Thanks, Thadius. I did exactly that and got the breaker to stay on with the junction box directly above the breaker box disconnected. I verified that the outdoor wires were dead with a volt sensor. Breaker stays on, those wires are off. Sounds like you're right, there's likely a break along that wire. 

The rest of the circuit is still off, I'm assuming because the junction I disconnected was the first in the circuit going to the other outlets in that room and on to the bathroom. 

So the fix for this seems to be this (correct me if I'm wrong): Run new wire from the box up to the disconnected junction to power that room and the rest of the circuit. Put a new GFI breaker in for the outdoor light, run new wire for that as well.

I don't think it's sand, BTW. It's some sort of corrosion. Likely also a result of the moisture in the box.


----------



## Thadius856 (Jun 2, 2011)

That fix doesn't seem quite right to me.

I imagined your circuit as running from the panel, powering a few rooms, then branching at the junction you disconnected to continue on somewhere else and to power that light. Under these assumptions, that fix will only accomplish something if power went to the junction box, then to the light, and from the light to the rest of the circuit. But that isn't what I see in the picture, and that would mean that everything downstream would be controlled by that light's switch.

It should be enough to simply disconnect the light's run at that junction, assuming that's where it branches.

Once you can get the rest of the circuit to stay on, head down to the hardware store or home improvement store. You'll want to buy _outdoor-rated_ NM (Romex) by-the-foot. If it's a 15 amp circuit, you'll want 14g, if it's a 20 amp circuit, you'll want 12g. You may have to buy 3-wire or 4-wire in order to get it by the foot, but that's fine as long as you leave the extra conductors unused on both ends. I wouldn't waste your money buying a whole spool of outdoor-rated NM.

If it's a short run, you may be able to get away with taping one end of the new cable to one end of the old cable, and pulling both through from the other side. Otherwise you may have to open the wall to replace it. Take your time - everything's to-code without that light connected.

Best of luck! I'll keep an eye on this thread.


----------



## mikemcd (Sep 15, 2009)

You're right. The box I disconnected wasn't the box I really needed. It interrupted the circuit but wasn't where I really needed to be. 

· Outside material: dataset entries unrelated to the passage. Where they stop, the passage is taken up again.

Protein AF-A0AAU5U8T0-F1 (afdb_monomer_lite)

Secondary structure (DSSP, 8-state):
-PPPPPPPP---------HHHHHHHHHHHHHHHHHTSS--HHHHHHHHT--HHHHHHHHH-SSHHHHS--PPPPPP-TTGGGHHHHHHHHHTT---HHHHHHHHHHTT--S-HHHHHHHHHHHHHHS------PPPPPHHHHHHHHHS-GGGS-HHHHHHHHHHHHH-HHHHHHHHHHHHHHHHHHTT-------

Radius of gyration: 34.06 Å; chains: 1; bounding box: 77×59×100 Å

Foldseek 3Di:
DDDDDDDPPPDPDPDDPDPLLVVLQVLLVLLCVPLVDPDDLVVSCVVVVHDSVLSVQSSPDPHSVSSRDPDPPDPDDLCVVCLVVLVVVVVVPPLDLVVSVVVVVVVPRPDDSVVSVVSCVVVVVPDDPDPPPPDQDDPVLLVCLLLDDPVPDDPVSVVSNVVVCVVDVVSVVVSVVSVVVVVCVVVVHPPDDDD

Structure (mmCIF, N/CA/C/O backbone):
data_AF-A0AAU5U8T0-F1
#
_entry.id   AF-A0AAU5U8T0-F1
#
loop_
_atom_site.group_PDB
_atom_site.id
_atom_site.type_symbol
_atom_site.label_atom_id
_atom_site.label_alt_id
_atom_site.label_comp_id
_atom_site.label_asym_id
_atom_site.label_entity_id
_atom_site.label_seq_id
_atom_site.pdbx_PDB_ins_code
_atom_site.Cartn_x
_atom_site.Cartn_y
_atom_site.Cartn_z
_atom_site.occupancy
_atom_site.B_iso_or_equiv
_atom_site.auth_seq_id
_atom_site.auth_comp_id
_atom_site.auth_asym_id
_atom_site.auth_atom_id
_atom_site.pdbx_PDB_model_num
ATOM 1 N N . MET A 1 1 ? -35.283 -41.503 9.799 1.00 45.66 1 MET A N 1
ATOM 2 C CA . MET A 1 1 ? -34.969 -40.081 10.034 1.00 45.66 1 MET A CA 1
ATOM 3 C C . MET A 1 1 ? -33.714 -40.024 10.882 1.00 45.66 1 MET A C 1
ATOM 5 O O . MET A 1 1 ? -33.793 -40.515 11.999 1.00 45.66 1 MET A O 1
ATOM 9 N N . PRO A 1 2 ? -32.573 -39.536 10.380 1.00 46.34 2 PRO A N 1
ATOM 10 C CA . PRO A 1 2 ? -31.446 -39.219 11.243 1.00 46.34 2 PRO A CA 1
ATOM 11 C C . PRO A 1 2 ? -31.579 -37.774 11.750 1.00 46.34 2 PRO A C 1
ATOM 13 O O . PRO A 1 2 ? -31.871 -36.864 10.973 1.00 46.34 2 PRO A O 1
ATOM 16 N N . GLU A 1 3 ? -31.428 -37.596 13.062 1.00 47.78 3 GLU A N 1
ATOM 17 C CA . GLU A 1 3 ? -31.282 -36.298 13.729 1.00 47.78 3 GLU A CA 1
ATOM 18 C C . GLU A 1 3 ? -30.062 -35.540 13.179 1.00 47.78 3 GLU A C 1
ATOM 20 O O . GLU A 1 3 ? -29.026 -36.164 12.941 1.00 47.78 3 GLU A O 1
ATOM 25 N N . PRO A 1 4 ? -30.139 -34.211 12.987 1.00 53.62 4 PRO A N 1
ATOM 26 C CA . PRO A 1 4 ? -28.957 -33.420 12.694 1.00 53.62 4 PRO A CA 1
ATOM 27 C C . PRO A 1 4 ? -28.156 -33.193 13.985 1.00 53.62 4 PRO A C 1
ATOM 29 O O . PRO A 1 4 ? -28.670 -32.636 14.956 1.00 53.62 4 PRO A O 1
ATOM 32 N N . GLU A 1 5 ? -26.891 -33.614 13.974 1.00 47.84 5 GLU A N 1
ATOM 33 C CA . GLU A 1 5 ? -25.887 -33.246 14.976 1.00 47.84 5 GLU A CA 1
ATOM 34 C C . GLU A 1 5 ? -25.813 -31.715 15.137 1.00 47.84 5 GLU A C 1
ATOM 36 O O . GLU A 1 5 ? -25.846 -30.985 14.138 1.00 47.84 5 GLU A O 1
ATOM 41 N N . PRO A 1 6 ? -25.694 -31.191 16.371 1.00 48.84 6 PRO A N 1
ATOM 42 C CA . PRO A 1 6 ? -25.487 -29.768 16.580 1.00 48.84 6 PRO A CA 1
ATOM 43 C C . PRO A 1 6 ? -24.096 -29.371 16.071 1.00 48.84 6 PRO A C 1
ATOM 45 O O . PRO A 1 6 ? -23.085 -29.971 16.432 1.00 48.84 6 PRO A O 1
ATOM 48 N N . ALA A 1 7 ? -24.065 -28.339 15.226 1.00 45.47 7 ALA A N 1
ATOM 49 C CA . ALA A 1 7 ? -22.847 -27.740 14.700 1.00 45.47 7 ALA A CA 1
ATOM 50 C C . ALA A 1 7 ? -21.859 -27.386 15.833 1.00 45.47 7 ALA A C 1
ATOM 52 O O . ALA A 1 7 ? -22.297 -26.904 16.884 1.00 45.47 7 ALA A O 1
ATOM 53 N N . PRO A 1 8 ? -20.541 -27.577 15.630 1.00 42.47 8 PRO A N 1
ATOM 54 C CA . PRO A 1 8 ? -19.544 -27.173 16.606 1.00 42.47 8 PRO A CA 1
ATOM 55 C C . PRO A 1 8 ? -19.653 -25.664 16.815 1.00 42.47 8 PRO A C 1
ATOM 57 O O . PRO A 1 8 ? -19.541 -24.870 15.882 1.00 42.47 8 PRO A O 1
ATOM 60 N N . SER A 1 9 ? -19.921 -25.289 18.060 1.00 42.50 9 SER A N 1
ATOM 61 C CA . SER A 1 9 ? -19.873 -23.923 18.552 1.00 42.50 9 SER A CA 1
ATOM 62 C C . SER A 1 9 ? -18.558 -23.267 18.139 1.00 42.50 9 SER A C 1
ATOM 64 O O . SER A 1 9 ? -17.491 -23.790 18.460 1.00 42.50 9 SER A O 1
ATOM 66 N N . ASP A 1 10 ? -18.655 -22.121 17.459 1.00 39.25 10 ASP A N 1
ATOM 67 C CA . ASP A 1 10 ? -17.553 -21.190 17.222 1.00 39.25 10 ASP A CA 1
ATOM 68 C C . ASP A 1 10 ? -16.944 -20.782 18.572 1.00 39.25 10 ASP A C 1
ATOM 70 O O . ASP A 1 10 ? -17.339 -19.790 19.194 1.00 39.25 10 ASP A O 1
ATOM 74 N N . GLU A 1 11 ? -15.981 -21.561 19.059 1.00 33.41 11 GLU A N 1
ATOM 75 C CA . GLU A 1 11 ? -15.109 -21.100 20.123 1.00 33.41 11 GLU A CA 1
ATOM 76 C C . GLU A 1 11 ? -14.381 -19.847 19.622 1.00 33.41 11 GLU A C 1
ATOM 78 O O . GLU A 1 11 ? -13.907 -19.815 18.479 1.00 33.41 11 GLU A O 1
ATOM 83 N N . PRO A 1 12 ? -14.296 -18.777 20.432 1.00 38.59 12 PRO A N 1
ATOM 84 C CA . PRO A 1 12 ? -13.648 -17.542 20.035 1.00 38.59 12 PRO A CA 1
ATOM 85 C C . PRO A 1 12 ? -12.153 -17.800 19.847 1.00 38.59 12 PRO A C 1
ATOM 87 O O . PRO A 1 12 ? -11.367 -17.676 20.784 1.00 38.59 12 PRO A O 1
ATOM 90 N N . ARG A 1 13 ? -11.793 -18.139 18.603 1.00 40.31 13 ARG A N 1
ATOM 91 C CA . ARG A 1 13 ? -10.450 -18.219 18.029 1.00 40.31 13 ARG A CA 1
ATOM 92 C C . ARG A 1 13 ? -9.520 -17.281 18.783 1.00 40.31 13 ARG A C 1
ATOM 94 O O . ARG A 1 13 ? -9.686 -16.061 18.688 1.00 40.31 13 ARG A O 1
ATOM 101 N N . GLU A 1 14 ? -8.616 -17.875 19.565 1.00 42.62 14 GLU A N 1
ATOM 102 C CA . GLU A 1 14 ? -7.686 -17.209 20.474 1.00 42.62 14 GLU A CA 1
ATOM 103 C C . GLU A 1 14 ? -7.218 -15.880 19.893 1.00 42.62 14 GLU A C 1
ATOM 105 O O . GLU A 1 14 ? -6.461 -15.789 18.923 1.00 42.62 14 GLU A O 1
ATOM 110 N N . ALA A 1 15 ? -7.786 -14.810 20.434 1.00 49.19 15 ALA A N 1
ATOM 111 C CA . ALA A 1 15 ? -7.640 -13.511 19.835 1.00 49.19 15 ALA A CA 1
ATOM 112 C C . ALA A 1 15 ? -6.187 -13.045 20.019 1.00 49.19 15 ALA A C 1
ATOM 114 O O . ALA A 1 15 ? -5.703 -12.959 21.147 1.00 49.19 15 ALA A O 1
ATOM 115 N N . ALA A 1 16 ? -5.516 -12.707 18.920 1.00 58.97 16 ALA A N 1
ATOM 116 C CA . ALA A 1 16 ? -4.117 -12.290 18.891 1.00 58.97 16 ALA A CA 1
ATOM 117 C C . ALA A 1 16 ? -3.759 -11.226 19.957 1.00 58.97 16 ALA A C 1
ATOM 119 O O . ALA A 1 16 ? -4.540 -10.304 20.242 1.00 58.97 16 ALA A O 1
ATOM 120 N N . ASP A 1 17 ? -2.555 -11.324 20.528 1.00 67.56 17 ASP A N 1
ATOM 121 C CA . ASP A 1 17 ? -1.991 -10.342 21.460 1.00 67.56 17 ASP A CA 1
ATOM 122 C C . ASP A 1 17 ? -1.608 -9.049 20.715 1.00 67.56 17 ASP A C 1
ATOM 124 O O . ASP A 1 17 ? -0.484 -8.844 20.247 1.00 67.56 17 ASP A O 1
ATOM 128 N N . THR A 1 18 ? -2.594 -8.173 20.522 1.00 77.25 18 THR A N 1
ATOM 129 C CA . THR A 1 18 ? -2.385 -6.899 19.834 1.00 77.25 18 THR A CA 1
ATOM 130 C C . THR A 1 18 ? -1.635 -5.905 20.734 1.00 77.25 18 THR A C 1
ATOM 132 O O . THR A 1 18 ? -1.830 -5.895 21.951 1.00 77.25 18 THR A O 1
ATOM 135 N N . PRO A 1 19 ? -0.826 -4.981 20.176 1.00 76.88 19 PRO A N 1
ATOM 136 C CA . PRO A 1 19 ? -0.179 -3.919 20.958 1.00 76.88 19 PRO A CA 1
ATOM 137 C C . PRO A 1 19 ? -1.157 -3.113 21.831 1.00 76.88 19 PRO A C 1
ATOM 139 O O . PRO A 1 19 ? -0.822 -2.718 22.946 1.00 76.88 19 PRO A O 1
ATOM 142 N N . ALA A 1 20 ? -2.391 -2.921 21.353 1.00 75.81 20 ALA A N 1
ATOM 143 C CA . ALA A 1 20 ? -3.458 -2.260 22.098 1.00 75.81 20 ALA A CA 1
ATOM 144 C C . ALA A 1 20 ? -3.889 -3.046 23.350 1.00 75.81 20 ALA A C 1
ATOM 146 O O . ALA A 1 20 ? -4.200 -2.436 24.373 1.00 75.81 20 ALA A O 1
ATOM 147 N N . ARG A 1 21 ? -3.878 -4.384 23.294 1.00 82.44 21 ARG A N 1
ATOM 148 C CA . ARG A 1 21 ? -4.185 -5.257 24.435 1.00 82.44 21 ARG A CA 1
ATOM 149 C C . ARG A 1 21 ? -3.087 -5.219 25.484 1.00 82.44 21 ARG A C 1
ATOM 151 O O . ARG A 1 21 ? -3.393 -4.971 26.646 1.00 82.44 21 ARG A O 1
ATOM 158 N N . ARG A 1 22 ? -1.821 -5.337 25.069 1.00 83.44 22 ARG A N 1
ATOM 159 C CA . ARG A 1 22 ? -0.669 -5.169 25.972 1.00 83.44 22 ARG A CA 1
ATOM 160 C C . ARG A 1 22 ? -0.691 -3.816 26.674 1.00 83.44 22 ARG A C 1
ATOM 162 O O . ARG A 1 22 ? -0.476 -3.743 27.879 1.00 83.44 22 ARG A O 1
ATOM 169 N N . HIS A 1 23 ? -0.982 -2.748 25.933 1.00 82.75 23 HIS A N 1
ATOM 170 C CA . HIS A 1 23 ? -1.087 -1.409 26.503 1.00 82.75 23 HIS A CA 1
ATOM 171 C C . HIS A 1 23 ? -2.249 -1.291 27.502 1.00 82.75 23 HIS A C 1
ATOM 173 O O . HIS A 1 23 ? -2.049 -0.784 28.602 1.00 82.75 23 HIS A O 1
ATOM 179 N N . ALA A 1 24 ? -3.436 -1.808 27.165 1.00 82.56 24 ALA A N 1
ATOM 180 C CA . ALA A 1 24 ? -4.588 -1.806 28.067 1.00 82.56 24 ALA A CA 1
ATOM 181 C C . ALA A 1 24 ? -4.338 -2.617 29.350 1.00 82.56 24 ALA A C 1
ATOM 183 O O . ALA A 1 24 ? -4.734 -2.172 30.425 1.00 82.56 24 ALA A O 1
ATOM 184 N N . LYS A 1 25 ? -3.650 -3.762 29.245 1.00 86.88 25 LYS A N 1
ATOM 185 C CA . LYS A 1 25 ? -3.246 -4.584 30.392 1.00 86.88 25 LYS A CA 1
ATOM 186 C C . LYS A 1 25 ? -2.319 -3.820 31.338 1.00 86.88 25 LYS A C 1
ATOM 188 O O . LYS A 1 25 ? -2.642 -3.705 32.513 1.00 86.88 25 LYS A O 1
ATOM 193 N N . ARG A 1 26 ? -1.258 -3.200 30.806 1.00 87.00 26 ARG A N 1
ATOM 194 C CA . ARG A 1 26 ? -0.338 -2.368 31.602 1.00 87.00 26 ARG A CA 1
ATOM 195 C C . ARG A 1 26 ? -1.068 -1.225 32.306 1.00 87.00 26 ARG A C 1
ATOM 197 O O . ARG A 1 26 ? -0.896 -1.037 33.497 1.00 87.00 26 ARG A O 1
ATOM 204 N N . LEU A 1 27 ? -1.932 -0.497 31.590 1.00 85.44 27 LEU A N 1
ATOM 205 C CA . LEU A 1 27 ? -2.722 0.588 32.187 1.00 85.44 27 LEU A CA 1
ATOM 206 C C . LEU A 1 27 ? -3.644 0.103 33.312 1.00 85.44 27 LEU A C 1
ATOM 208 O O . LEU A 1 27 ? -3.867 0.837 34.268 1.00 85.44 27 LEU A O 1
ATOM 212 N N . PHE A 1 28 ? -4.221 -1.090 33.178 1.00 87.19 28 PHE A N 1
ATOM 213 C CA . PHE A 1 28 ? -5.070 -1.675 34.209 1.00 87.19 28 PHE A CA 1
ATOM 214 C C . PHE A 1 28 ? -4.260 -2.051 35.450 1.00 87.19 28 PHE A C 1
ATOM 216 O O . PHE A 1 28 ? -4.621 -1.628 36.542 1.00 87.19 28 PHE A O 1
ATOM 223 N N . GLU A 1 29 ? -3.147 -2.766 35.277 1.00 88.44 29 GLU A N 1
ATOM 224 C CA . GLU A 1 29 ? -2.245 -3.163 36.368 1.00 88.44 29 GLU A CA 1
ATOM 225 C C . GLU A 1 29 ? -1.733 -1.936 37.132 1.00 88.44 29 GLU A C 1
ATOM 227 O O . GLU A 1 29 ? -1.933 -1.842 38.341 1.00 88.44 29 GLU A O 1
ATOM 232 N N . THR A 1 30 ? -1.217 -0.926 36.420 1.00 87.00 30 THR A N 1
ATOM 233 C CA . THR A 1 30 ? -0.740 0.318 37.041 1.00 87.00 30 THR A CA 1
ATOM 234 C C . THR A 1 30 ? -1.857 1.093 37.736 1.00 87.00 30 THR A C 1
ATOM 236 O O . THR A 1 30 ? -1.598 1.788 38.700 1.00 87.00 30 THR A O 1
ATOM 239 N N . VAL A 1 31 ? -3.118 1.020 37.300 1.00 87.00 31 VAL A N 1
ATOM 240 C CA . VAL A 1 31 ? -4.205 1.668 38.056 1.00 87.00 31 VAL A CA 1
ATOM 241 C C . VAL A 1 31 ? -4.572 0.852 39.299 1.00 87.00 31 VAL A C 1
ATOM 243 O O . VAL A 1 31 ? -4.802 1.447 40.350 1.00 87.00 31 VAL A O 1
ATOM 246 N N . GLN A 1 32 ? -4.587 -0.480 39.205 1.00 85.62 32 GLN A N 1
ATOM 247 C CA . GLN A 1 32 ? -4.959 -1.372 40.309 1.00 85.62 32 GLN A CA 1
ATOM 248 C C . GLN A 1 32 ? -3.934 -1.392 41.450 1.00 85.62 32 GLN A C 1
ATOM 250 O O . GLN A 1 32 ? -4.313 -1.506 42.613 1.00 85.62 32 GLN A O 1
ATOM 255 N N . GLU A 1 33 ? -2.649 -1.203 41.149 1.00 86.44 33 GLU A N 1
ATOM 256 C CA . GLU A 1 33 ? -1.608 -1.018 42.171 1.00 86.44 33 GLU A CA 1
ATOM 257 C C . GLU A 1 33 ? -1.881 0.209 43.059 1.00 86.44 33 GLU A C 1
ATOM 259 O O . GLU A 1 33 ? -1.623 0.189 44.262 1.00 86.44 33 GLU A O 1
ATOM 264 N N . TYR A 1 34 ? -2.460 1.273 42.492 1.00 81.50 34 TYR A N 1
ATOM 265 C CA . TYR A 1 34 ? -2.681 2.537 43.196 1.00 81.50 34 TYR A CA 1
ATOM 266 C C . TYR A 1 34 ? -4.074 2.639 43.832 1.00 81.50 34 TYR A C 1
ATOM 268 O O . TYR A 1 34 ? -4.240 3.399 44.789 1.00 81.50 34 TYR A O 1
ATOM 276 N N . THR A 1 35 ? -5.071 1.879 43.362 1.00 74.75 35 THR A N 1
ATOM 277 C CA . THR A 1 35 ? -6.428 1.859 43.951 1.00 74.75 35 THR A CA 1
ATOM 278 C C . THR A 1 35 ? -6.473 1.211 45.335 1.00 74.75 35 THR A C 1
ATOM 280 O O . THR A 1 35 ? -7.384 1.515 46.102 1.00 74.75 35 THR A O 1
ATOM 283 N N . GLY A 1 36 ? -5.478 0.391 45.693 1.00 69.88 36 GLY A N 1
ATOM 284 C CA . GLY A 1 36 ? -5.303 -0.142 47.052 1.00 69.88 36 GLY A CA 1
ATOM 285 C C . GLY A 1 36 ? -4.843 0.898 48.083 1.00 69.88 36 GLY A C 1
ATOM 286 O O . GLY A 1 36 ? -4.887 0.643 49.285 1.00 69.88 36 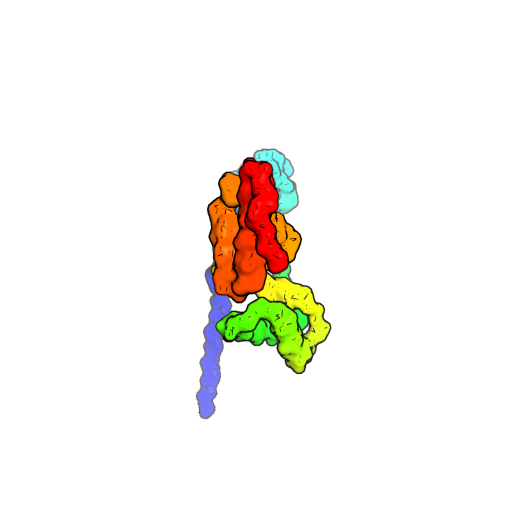GLY A O 1
ATOM 287 N N . THR A 1 37 ? -4.422 2.086 47.642 1.00 70.19 37 THR A N 1
ATOM 288 C CA . THR A 1 37 ? -4.067 3.200 48.529 1.00 70.19 37 THR A CA 1
ATOM 289 C C . THR A 1 37 ? -5.277 4.120 48.702 1.00 70.19 37 THR A C 1
ATOM 291 O O . THR A 1 37 ? -6.006 4.356 47.743 1.00 70.19 37 THR A O 1
ATOM 294 N N . ALA A 1 38 ? -5.511 4.679 49.897 1.00 71.31 38 ALA A N 1
ATOM 295 C CA . ALA A 1 38 ? -6.644 5.575 50.203 1.00 71.31 38 ALA A CA 1
ATOM 296 C C . ALA A 1 38 ? -6.577 6.958 49.494 1.00 71.31 38 ALA A C 1
ATOM 298 O O . ALA A 1 38 ? -6.938 7.993 50.055 1.00 71.31 38 ALA A O 1
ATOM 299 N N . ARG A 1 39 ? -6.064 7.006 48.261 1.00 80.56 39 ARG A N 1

There's a switch in the garage that controls the outdoor light, and runs to a 3-way switch for an indoor garage light. I never knew that these switches affected the outdoor light as well as the indoor light. But this does make it much easier to isolate the outdoor light. I've got that switch off, and the breaker stays on. I'm going to run new wire and a GFI for the outdoor light. 

Thanks for the help!


----------



## jbfan (Jul 1, 2004)

Gfci is not required for outside lights.


----------



## Thadius856 (Jun 2, 2011)

Seems that only receptacles are required to be protected by GFCI outdoors per NEC 2008.

My mistake. It still wouldn't hurt to have GFCI protection upstream. It would also be much easier to disconnect juice to that light if it was needed in the future.


----------